Боли снова усилились. Он не мог говорить. Ему подумалось, что его погоня за женщинами тоже своего рода “Es muss sein!”, императив, который порабощал его. Он мечтал о каникулах. Но о каникулах полноценных, то есть об отдыхе от всех императивов, от всех “Es muss sein!”. Если он смог отдохнуть (и навсегда) от операционного стола больницы, почему бы ему не отдохнуть от того операционного стола мира, на котором он открывал воображаемым скальпелем шкатулку, где женщины скрывали иллюзорную миллионную долю своей непохожести?
— У тебя желудок болит! — только сейчас догадалась Тереза. Он подтвердил.
— Ты сделал укол?
Он покачал головой:
— Забыл достать лекарства.
Она сердилась на него за невнимание к себе и гладила его по лбу, слегка увлажненному от боли.
— Сейчас немного легче, — сказал он.
— Ложись, — сказала она и прикрыла его одеялом. Потом ушла в ванную, а спустя немного легла рядом с ним.
Он повернул к ней на подушке голову и ужаснулся: печаль, которую излучали ее глаза, была непереносима.
Он сказал:
— Тереза, скажи мне. Что с тобой? В последнее время с тобой что-то происходит. Я это чувствую. Я знаю.
Она покачала головой: — Нет, со мной ничего.
— Не отпирайся!
— Все то же самое, — сказала она.
“Все то же самое” означало ее ревность и его измены.
Томаш продолжал упорствовать:
— Нет, Тереза. На этот раз что-то другое. Так плохо тебе еще никогда не было.
Тереза сказала:
— Ну, хорошо, скажу. Ступай вымой волосы.
Он не понял ее.
Она сказала грустно, без всякой враждебности, почти нежно:
— Твои волосы уже несколько месяцев невозможно пахнут. Пахнут срамным местом какой-то женщины. Я не хотела говорить тебе об этом. Но уже много ночей я дышу срамом твоей любовницы.
Как только она сказала это, у него тут же снова заболел желудок. Он пришел в отчаяние. Он же так тщательно моется! Он без конца трет себя губкой, все тело, руки, лицо, чтобы нигде не оставалось и следа чужого запаха. Он избегает пахучего мыла в чужих ванных, повсюду носит только свое, простое. А вот о волосах забыл! Нет, ему даже в голову не пришло подумать о волосах!

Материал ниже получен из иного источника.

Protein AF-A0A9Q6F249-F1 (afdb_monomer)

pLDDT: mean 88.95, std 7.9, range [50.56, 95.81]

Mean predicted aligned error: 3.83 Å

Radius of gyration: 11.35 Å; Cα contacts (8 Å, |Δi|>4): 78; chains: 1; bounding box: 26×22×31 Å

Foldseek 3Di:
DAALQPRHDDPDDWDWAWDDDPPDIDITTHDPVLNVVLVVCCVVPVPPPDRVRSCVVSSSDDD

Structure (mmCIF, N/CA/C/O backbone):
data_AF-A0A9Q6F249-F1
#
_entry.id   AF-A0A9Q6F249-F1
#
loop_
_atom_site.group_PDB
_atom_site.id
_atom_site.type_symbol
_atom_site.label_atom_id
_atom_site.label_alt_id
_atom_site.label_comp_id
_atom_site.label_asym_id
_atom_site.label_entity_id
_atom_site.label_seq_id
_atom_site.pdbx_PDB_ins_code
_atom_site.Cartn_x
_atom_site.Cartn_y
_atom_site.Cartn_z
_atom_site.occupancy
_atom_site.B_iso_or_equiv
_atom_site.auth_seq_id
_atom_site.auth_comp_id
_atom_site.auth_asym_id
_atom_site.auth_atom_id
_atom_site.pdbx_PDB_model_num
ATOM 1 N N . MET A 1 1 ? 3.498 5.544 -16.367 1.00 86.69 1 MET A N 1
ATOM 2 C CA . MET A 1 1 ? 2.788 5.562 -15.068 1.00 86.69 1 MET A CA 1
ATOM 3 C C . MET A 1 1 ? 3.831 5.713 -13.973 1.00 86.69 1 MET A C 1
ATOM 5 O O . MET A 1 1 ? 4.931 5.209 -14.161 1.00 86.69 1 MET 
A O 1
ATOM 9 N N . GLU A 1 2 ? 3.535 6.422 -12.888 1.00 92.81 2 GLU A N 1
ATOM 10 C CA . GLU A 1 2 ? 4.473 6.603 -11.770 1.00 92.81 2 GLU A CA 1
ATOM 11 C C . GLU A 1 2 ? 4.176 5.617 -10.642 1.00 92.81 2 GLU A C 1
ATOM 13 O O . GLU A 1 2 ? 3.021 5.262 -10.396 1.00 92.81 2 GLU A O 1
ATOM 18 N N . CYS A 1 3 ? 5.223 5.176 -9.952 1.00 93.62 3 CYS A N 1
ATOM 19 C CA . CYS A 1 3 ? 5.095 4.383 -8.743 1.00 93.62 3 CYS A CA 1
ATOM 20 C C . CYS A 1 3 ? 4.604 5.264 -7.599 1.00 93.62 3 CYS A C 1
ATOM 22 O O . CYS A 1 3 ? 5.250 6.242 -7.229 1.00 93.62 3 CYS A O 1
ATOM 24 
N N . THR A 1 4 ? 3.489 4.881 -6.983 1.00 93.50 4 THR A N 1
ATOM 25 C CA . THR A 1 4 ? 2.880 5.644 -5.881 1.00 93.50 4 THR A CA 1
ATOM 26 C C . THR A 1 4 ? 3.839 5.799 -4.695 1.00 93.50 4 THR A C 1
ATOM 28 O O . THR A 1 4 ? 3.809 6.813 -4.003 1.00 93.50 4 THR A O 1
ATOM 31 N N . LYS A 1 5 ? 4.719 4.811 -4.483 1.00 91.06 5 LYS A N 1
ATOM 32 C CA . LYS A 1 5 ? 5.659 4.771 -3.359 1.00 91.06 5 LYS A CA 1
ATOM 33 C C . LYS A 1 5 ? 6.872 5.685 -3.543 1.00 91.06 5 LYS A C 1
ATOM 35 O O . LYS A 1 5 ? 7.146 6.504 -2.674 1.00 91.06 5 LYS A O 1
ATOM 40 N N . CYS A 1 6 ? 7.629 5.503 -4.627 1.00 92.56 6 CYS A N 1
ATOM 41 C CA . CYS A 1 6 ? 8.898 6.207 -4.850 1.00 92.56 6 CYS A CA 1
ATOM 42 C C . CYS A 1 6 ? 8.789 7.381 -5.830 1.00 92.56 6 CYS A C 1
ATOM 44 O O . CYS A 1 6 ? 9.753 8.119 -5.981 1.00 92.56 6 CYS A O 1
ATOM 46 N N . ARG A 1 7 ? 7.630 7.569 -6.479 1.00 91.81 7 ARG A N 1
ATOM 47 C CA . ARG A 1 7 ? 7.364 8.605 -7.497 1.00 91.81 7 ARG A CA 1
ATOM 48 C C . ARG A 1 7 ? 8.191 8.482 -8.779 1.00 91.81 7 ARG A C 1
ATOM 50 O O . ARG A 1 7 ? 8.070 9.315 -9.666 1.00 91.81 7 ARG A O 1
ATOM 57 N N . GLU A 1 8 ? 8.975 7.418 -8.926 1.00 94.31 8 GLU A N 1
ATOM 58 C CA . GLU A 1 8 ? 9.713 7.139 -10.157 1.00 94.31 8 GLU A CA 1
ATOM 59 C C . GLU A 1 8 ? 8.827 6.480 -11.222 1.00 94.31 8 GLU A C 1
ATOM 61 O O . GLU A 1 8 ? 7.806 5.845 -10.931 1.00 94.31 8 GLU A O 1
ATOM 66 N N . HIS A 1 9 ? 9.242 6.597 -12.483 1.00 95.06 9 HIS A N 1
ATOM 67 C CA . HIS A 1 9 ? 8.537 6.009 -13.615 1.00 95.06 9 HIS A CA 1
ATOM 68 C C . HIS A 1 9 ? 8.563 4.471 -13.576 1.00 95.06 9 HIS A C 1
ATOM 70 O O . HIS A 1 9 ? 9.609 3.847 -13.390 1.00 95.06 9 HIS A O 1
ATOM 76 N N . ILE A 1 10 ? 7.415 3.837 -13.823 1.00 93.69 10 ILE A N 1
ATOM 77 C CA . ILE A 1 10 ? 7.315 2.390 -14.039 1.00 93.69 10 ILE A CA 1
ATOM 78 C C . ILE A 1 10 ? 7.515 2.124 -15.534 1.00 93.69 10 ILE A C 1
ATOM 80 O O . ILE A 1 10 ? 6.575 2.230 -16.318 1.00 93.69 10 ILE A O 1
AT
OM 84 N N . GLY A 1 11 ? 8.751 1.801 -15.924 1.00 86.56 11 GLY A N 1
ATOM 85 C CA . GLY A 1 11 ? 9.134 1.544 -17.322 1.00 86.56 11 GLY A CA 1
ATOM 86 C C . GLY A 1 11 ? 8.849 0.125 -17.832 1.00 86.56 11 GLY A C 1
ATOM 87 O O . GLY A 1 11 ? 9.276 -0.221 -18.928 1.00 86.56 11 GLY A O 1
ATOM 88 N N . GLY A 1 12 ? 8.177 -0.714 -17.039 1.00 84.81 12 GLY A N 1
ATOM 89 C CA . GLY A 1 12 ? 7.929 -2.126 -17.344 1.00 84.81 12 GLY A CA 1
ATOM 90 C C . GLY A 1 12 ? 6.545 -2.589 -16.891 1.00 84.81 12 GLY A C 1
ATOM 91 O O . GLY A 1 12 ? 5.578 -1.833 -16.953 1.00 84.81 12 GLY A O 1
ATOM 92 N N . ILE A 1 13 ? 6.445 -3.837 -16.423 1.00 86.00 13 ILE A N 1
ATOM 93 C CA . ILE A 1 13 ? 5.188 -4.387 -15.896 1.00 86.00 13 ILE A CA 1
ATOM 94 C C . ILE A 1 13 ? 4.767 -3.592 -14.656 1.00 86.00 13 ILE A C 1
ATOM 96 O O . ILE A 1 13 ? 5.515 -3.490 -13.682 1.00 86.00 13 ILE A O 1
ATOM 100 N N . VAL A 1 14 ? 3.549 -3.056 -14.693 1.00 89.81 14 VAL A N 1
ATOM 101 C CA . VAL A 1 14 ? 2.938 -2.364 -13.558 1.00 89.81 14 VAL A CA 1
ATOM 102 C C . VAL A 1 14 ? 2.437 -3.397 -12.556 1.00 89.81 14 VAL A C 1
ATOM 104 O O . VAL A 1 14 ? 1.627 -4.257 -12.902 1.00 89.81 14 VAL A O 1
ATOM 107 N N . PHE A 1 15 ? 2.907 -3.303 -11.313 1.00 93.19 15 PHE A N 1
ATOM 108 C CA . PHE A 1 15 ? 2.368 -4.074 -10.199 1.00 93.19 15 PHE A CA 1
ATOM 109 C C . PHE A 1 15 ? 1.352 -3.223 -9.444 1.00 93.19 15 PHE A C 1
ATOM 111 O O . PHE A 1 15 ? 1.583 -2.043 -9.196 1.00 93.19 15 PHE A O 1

И он вспомнил женщину, которая садится ему на лицо и хочет, чтобы он любил ее лицом и теменем. Сейчас он ненавидел ее! Что за идиотские выдумки! Он видел, что отрицать что-либо бесполезно и что ему остается лишь, глупо улыбаясь, отправиться в ванную и вымыть голову.
Она снова погладила его по лбу:
— Лежи. Это уже не имеет значения. Я привыкла.
У него болел желудок, и он мечтал о покое и тишине.
Он сказал:
— Я напишу больному, которого мы встретили на курорте. Ты знаешь тот край, где его деревня?